[Stored dataset items]
- - - - -

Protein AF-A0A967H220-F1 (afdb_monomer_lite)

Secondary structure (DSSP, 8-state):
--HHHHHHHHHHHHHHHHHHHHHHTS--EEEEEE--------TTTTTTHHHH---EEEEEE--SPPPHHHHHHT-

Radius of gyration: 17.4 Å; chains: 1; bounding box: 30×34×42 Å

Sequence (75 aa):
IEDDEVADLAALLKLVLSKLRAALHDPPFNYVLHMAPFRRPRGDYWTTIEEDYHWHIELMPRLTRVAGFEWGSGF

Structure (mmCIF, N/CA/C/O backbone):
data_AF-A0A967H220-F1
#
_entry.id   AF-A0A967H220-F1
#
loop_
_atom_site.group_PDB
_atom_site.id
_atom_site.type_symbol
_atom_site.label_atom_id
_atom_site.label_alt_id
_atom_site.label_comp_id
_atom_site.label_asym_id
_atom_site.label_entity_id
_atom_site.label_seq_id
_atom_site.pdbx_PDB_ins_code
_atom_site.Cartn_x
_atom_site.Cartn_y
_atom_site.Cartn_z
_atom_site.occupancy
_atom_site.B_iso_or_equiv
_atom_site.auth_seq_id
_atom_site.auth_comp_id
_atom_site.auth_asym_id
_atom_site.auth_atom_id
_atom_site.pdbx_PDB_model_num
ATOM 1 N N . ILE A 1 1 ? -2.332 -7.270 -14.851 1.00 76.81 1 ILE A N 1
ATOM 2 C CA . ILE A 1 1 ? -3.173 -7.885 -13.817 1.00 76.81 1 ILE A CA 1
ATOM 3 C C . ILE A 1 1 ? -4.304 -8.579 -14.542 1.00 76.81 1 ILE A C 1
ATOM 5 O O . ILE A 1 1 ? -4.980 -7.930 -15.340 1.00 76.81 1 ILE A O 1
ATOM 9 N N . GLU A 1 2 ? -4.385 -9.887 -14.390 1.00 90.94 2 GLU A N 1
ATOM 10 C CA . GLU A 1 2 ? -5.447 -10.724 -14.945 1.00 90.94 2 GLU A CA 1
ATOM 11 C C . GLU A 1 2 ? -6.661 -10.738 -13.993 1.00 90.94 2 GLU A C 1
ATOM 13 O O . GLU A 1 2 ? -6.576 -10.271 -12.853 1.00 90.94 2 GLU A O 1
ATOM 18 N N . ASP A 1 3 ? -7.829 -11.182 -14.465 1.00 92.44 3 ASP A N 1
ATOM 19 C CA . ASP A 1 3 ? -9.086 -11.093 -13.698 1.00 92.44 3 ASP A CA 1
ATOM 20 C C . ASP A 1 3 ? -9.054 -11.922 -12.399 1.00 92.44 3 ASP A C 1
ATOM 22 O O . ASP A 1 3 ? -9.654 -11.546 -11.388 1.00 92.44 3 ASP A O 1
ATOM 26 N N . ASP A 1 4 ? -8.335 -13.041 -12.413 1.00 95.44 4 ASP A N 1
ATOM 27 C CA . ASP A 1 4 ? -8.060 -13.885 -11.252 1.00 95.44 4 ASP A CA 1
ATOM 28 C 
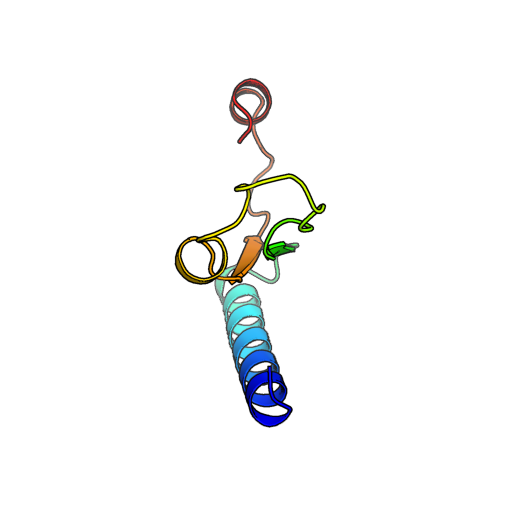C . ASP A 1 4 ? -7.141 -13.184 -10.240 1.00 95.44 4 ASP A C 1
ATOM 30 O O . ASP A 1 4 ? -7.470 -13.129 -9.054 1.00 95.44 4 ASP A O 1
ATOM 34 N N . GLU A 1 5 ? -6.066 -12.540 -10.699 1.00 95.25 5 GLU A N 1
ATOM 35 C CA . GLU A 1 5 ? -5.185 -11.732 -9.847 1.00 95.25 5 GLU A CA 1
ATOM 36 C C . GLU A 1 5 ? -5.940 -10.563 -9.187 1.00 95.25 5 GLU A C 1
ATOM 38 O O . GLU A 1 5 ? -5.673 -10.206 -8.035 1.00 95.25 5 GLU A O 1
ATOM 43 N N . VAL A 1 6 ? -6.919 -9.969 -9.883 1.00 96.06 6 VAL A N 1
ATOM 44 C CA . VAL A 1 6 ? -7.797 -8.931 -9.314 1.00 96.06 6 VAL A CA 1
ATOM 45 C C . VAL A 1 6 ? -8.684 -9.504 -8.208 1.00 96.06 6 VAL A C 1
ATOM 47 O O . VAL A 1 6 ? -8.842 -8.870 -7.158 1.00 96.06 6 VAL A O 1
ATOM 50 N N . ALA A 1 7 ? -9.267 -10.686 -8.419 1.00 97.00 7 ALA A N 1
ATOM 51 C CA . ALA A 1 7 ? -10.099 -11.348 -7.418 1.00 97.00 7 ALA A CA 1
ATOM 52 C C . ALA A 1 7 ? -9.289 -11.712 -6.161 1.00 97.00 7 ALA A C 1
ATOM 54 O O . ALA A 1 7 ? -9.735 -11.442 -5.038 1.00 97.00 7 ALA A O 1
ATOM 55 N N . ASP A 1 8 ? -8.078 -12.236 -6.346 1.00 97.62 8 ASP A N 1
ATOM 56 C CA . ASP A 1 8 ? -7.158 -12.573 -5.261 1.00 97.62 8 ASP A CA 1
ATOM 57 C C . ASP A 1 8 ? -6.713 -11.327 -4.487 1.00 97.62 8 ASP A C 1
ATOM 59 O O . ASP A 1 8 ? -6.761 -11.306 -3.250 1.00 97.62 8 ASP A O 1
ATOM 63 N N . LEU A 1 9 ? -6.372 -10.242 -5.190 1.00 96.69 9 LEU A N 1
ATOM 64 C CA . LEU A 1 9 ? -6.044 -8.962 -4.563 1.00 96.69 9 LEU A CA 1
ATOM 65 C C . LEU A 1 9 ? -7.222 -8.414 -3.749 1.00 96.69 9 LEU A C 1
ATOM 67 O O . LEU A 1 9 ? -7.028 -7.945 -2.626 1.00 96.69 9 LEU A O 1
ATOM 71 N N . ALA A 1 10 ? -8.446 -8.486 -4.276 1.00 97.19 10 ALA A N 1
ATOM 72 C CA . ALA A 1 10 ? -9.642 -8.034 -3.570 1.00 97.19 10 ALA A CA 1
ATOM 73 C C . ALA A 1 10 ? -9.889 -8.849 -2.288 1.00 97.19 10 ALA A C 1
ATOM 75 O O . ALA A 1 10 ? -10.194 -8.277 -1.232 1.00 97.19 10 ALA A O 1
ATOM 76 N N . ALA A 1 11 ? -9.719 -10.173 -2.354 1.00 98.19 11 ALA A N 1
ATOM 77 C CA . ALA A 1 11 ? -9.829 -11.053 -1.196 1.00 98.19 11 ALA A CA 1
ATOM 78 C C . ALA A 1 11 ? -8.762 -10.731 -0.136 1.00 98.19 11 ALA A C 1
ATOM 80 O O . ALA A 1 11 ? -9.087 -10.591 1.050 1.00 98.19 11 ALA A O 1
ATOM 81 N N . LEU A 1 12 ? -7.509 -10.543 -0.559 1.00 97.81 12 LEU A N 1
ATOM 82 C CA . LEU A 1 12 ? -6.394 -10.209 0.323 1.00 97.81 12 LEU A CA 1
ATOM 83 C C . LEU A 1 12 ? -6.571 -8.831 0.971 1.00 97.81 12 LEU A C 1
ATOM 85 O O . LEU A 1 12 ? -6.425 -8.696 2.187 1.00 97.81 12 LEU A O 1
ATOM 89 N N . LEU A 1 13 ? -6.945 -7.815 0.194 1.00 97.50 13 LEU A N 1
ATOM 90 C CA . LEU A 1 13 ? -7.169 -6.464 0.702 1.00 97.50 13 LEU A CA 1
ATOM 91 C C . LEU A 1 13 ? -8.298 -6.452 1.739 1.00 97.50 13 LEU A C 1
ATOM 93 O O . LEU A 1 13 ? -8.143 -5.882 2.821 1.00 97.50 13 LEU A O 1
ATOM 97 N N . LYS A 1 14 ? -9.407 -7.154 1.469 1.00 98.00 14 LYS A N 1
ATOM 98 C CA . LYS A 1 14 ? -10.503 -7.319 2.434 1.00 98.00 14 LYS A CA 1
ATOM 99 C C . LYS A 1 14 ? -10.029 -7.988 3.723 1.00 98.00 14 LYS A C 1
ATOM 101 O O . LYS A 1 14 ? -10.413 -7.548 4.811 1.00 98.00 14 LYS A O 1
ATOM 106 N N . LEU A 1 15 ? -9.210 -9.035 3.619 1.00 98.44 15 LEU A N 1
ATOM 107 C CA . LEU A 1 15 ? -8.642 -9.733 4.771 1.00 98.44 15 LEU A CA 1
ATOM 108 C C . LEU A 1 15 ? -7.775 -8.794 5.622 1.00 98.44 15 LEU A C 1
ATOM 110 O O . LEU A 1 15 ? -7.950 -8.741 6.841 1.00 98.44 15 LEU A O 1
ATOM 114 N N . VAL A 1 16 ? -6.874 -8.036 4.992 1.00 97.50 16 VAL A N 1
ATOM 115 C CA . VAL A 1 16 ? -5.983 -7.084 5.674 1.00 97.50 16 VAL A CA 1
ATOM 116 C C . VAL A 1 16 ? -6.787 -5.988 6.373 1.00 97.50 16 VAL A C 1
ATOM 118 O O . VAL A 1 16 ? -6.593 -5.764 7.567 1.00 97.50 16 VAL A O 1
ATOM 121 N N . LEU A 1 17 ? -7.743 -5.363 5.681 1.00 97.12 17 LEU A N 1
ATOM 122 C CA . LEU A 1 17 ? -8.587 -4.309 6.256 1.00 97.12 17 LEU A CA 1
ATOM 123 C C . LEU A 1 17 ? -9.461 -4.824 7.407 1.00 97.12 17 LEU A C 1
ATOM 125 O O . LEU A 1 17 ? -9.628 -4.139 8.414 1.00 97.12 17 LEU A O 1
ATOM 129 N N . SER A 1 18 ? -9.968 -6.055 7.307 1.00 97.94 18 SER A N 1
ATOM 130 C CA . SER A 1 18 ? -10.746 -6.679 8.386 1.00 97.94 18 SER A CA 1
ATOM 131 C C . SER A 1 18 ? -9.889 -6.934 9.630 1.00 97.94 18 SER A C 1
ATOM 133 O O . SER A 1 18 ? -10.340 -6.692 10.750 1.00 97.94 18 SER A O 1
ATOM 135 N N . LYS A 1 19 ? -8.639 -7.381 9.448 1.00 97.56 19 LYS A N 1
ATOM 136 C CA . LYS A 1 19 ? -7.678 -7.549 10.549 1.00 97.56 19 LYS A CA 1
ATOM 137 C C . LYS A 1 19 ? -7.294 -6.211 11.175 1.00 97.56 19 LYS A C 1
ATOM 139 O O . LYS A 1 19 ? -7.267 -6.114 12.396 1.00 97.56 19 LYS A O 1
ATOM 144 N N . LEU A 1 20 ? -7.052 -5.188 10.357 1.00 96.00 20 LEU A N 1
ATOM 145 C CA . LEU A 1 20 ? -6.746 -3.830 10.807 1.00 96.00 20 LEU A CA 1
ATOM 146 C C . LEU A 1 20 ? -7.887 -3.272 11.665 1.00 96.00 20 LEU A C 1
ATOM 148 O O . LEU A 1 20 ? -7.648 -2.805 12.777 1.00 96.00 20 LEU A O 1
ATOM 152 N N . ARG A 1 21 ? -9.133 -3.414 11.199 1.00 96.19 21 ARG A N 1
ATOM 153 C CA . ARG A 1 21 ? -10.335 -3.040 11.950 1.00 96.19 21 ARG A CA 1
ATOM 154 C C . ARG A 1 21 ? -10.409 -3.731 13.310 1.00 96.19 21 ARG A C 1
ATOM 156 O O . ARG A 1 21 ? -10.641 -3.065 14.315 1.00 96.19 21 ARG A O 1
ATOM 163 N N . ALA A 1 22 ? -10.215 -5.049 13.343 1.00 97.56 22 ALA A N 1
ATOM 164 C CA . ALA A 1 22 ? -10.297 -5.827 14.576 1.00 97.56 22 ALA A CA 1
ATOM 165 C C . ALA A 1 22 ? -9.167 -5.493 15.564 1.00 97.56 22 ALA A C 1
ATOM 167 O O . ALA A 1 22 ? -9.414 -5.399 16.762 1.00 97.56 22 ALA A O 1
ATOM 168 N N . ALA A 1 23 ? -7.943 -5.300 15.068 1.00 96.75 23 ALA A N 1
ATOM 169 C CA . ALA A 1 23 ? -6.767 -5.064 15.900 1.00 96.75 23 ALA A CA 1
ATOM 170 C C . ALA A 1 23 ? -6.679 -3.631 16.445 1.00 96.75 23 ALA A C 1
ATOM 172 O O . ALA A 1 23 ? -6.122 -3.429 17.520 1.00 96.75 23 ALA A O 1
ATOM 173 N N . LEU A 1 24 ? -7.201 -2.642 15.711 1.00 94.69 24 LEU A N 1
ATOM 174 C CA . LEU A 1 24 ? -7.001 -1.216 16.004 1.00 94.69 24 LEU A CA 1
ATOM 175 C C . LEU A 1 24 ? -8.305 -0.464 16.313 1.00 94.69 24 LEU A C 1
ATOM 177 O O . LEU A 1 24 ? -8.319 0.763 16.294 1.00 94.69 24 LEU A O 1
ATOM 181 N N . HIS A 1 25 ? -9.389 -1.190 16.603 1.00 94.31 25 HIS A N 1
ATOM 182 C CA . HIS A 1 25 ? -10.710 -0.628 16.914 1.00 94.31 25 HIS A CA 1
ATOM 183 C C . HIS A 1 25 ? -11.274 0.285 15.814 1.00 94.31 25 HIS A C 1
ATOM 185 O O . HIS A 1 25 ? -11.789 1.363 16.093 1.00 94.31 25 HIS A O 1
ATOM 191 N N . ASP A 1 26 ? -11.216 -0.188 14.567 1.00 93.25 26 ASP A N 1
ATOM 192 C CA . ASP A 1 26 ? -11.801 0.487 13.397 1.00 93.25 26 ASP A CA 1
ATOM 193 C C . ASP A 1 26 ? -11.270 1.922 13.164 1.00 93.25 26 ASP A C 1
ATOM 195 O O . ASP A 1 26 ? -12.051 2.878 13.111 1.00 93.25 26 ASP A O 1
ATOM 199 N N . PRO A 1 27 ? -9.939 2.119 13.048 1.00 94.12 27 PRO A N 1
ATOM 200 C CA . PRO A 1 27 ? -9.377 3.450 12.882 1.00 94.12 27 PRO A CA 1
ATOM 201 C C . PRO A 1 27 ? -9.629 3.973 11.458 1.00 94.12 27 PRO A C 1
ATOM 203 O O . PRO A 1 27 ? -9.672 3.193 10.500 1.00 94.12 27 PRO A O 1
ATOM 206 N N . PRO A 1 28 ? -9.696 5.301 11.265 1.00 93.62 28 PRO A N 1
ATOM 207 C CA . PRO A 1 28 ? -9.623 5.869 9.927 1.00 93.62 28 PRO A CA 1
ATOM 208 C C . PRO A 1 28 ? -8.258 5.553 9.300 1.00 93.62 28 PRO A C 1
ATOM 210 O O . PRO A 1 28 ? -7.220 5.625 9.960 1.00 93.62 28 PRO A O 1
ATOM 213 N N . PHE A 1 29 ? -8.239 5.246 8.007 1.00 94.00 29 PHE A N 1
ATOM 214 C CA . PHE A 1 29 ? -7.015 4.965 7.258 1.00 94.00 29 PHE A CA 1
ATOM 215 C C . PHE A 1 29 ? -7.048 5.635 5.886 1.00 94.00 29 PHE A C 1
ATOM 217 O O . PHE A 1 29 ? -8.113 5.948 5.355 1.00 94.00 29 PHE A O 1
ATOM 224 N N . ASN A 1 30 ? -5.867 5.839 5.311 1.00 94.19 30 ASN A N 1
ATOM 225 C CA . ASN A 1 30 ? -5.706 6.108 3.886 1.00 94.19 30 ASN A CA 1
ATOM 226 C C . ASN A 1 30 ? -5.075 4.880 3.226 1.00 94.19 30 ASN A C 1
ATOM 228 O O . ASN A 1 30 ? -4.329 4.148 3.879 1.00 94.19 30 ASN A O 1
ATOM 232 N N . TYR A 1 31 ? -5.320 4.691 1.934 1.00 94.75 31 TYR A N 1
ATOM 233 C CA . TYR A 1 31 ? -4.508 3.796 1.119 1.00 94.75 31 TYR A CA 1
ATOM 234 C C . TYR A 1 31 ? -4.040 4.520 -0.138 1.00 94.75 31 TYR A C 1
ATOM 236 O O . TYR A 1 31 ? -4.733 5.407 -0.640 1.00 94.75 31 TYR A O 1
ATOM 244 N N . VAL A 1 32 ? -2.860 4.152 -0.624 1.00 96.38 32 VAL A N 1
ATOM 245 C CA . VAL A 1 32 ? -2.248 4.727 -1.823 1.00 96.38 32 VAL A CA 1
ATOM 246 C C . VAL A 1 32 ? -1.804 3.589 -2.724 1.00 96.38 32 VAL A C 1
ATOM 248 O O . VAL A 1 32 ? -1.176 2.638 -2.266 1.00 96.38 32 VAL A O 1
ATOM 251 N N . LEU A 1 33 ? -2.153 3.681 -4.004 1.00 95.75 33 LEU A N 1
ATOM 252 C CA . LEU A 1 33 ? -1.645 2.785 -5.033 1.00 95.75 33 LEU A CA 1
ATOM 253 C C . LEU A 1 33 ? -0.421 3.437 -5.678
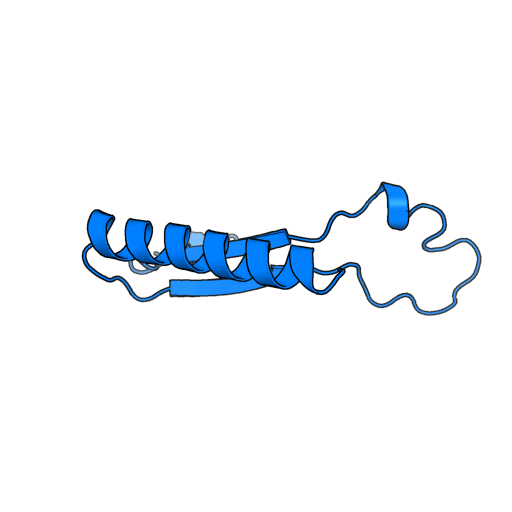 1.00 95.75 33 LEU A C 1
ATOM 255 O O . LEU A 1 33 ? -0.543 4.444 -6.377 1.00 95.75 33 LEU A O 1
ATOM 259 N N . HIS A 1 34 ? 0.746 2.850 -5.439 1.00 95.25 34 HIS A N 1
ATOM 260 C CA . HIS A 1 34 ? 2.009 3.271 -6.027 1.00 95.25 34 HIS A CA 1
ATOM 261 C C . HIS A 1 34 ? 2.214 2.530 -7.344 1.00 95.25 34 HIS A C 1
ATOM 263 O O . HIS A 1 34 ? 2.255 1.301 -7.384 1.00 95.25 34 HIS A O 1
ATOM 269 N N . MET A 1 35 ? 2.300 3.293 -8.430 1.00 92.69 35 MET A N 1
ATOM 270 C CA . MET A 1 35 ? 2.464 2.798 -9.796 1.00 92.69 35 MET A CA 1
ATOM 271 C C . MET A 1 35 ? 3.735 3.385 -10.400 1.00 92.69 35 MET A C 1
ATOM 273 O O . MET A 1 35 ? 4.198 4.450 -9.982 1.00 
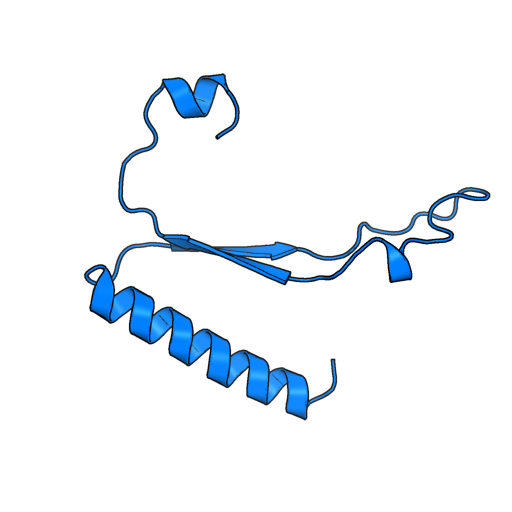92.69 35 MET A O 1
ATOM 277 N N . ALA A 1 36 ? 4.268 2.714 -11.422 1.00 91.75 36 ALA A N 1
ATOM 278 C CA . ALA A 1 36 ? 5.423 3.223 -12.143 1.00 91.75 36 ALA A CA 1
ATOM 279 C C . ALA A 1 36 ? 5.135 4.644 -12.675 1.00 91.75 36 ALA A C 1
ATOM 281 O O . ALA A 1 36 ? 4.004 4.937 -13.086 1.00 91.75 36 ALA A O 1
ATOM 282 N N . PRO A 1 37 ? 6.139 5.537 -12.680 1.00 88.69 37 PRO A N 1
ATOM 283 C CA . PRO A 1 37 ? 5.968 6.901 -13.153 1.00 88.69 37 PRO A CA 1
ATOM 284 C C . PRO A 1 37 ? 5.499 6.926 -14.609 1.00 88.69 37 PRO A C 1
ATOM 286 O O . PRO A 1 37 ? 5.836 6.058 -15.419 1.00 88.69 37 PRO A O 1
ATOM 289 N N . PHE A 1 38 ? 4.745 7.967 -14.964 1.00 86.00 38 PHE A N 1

- - - - -

All that should be printed is the run of lines above from the one with "92.69 35 MET A O 1" through the one with "ATOM 284 C C", both included, exactly as given, with pictures left out.

92.69 35 MET A O 1
ATOM 277 N N . ALA A 1 36 ? 4.268 2.714 -11.422 1.00 91.75 36 ALA A N 1
ATOM 278 C CA . ALA A 1 36 ? 5.423 3.223 -12.143 1.00 91.75 36 ALA A CA 1
ATOM 279 C C . ALA A 1 36 ? 5.135 4.644 -12.675 1.00 91.75 36 ALA A C 1
ATOM 281 O O . ALA A 1 36 ? 4.004 4.937 -13.086 1.00 91.75 36 ALA A O 1
ATOM 282 N N . PRO A 1 37 ? 6.139 5.537 -12.680 1.00 88.69 37 PRO A N 1
ATOM 283 C CA . PRO A 1 37 ? 5.968 6.901 -13.153 1.00 88.69 37 PRO A CA 1
ATOM 284 C C . PRO A 1 37 ? 5.499 6.926 -14.609 1.00 88.69 37 PRO A C 1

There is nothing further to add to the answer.